* _Prompt_
In the entries that follow, the lines from the one with "ATOM 11 C C" through the one with "ATOM 20 C C" are the ones to write out, exactly and with both ends included. Nothing else should appear.

* _Records for processing_
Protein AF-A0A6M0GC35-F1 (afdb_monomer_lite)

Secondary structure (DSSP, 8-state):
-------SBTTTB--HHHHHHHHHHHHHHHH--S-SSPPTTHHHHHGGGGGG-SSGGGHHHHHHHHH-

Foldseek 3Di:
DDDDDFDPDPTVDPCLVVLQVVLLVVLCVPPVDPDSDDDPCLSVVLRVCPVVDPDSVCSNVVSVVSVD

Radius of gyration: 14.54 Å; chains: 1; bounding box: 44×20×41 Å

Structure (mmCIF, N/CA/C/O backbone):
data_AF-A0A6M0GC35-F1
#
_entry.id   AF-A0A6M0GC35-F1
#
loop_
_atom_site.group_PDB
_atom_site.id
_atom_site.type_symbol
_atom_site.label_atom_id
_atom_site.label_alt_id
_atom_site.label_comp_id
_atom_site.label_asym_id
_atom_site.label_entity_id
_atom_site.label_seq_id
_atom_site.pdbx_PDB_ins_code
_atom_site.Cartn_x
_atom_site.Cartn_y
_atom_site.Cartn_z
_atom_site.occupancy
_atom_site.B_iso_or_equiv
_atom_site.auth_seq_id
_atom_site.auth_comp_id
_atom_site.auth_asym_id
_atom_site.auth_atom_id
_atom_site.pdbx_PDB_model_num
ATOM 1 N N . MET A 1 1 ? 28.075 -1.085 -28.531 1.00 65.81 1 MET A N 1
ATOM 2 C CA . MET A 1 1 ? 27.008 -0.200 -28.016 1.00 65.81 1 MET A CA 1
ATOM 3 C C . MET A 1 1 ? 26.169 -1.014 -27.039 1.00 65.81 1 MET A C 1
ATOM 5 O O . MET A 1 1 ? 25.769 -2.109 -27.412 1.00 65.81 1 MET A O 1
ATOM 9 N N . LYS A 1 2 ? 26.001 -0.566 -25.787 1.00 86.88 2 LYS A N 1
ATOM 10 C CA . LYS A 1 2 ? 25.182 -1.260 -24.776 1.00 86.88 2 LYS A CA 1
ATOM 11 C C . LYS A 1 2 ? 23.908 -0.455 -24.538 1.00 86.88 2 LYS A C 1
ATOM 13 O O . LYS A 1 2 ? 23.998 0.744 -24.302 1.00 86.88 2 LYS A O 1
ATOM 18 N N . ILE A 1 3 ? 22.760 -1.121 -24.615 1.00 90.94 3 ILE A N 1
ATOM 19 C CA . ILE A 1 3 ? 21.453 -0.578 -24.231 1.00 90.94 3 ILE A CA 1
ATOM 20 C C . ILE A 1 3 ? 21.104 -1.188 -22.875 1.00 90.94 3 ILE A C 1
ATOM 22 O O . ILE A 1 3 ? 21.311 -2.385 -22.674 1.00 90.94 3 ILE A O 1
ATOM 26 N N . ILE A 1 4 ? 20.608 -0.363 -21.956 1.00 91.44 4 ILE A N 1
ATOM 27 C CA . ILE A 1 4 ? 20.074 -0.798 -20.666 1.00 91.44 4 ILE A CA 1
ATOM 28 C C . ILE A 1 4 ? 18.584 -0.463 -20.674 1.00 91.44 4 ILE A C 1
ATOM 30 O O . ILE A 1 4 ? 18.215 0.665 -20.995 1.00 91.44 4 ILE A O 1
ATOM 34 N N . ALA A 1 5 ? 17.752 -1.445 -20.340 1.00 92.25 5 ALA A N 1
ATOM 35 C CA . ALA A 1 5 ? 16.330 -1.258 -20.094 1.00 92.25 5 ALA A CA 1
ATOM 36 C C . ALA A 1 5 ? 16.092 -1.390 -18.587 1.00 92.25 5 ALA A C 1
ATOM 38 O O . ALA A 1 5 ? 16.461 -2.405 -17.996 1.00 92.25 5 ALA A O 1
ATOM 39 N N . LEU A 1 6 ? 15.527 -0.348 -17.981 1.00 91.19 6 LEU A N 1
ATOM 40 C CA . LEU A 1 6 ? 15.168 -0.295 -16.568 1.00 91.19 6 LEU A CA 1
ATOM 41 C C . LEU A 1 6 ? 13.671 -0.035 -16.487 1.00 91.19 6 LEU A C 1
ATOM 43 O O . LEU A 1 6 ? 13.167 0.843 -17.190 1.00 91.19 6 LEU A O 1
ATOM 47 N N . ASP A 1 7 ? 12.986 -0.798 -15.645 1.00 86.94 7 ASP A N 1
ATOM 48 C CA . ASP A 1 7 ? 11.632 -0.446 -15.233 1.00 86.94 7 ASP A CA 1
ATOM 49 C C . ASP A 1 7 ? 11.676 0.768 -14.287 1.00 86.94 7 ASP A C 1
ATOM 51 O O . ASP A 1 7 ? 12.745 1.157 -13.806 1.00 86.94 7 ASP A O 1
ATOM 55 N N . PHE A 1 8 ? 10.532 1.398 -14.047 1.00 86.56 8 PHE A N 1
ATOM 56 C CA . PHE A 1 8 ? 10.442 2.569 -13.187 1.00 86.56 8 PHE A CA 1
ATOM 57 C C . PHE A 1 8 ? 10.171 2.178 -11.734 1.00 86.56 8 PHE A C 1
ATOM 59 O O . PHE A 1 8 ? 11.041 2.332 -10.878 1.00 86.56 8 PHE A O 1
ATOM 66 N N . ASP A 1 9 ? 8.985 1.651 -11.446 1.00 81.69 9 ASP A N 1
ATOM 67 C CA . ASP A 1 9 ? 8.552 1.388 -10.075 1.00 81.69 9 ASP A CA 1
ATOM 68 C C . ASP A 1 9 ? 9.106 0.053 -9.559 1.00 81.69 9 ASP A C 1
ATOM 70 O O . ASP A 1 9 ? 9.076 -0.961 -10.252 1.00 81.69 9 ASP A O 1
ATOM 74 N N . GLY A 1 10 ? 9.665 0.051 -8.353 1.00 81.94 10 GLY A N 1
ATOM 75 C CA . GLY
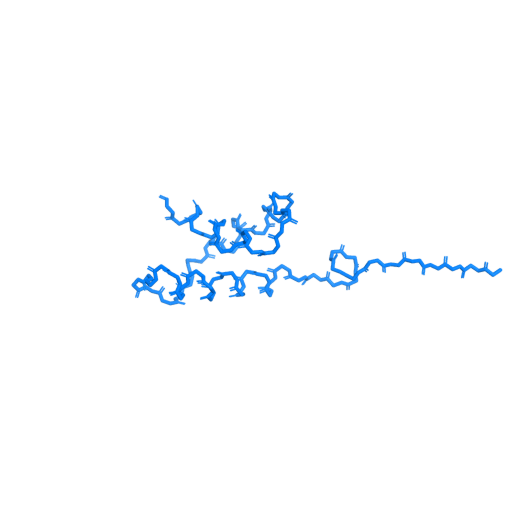 A 1 10 ? 10.399 -1.089 -7.798 1.00 81.94 10 GLY A CA 1
ATOM 76 C C . GLY A 1 10 ? 11.811 -1.291 -8.371 1.00 81.94 10 GLY A C 1
ATOM 77 O O . GLY A 1 10 ? 12.507 -2.210 -7.937 1.00 81.94 10 GLY A O 1
ATOM 78 N N . VAL A 1 11 ? 12.259 -0.440 -9.307 1.00 88.75 11 VAL A N 1
ATOM 79 C CA . VAL A 1 11 ? 13.632 -0.449 -9.856 1.00 88.75 11 VAL A CA 1
ATOM 80 C C . VAL A 1 11 ? 14.312 0.911 -9.694 1.00 88.75 11 VAL A C 1
ATOM 82 O O . VAL A 1 11 ? 15.376 0.993 -9.084 1.00 88.75 11 VAL A O 1
ATOM 85 N N . LEU A 1 12 ? 13.720 1.976 -10.237 1.00 91.12 12 LEU A N 1
ATOM 86 C CA . LEU A 1 12 ? 14.231 3.349 -10.145 
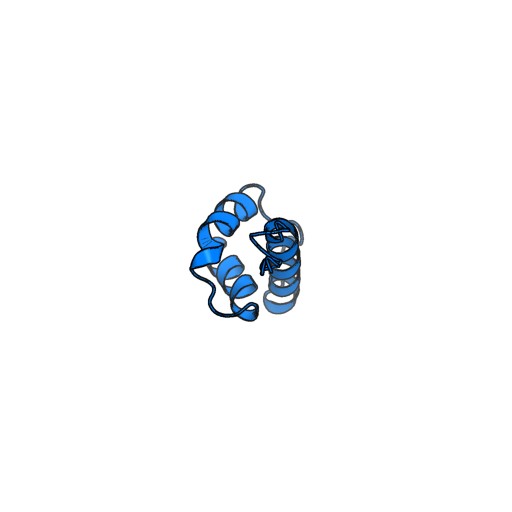1.00 91.12 12 LEU A CA 1
ATOM 87 C C . LEU A 1 12 ? 13.572 4.155 -9.023 1.00 91.12 12 LEU A C 1
ATOM 89 O O . LEU A 1 12 ? 14.202 5.056 -8.467 1.00 91.12 12 LEU A O 1
ATOM 93 N N . CYS A 1 13 ? 12.319 3.848 -8.701 1.00 89.19 13 CYS A N 1
ATOM 94 C CA . CYS A 1 13 ? 11.549 4.516 -7.659 1.00 89.19 13 CYS A CA 1
ATOM 95 C C . CYS A 1 13 ? 10.882 3.497 -6.734 1.00 89.19 13 CYS A C 1
ATOM 97 O O . CYS A 1 13 ? 10.606 2.371 -7.140 1.00 89.19 13 CYS A O 1
ATOM 99 N N . ASP A 1 14 ? 10.632 3.908 -5.494 1.00 90.50 14 ASP A N 1
ATOM 100 C CA . ASP A 1 14 ? 9.804 3.173 -4.540 1.00 90.50 14 ASP A CA 1
ATOM 101 C C . ASP A 1 14 ? 8.472 3.912 -4.381 1.00 90.50 14 ASP A C 1
ATOM 103 O O . ASP A 1 14 ? 8.399 4.896 -3.646 1.00 90.50 14 ASP A O 1
ATOM 107 N N . GLY A 1 15 ? 7.443 3.467 -5.107 1.00 90.62 15 GLY A N 1
ATOM 108 C CA . GLY A 1 15 ? 6.097 4.037 -5.050 1.00 90.62 15 GLY A CA 1
ATOM 109 C C . GLY A 1 15 ? 5.223 3.512 -3.906 1.00 90.62 15 GLY A C 1
ATOM 110 O O . GLY A 1 15 ? 4.029 3.814 -3.873 1.00 90.62 15 GLY A O 1
ATOM 111 N N . LEU A 1 16 ? 5.748 2.694 -2.978 1.00 93.62 16 LEU A N 1
ATOM 112 C CA . LEU A 1 16 ? 4.929 2.063 -1.931 1.00 93.62 16 LEU A CA 1
ATOM 113 C C . LEU A 1 16 ? 4.201 3.082 -1.049 1.00 93.62 16 LEU A C 1
ATOM 115 O O . LEU A 1 16 ? 3.057 2.837 -0.646 1.00 93.62 16 LEU A O 1
ATOM 119 N N . LEU A 1 17 ? 4.837 4.220 -0.762 1.00 94.38 17 LEU A N 1
ATOM 120 C CA . LEU A 1 17 ? 4.239 5.285 0.038 1.00 94.38 17 LEU A CA 1
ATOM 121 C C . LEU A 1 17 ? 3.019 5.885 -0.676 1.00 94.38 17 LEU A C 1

* _Final answer_
ATOM 11 C C . LYS A 1 2 ? 23.908 -0.455 -24.538 1.00 86.88 2 LYS A C 1
ATOM 13 O O . LYS A 1 2 ? 23.998 0.744 -24.302 1.00 86.88 2 LYS A O 1
ATOM 18 N N . ILE A 1 3 ? 22.760 -1.121 -24.615 1.00 90.94 3 ILE A N 1
ATOM 19 C CA . ILE A 1 3 ? 21.453 -0.578 -24.231 1.00 90.94 3 ILE A CA 1
ATOM 20 C C . ILE A 1 3 ? 21.104 -1.188 -22.875 1.00 90.94 3 ILE A C 1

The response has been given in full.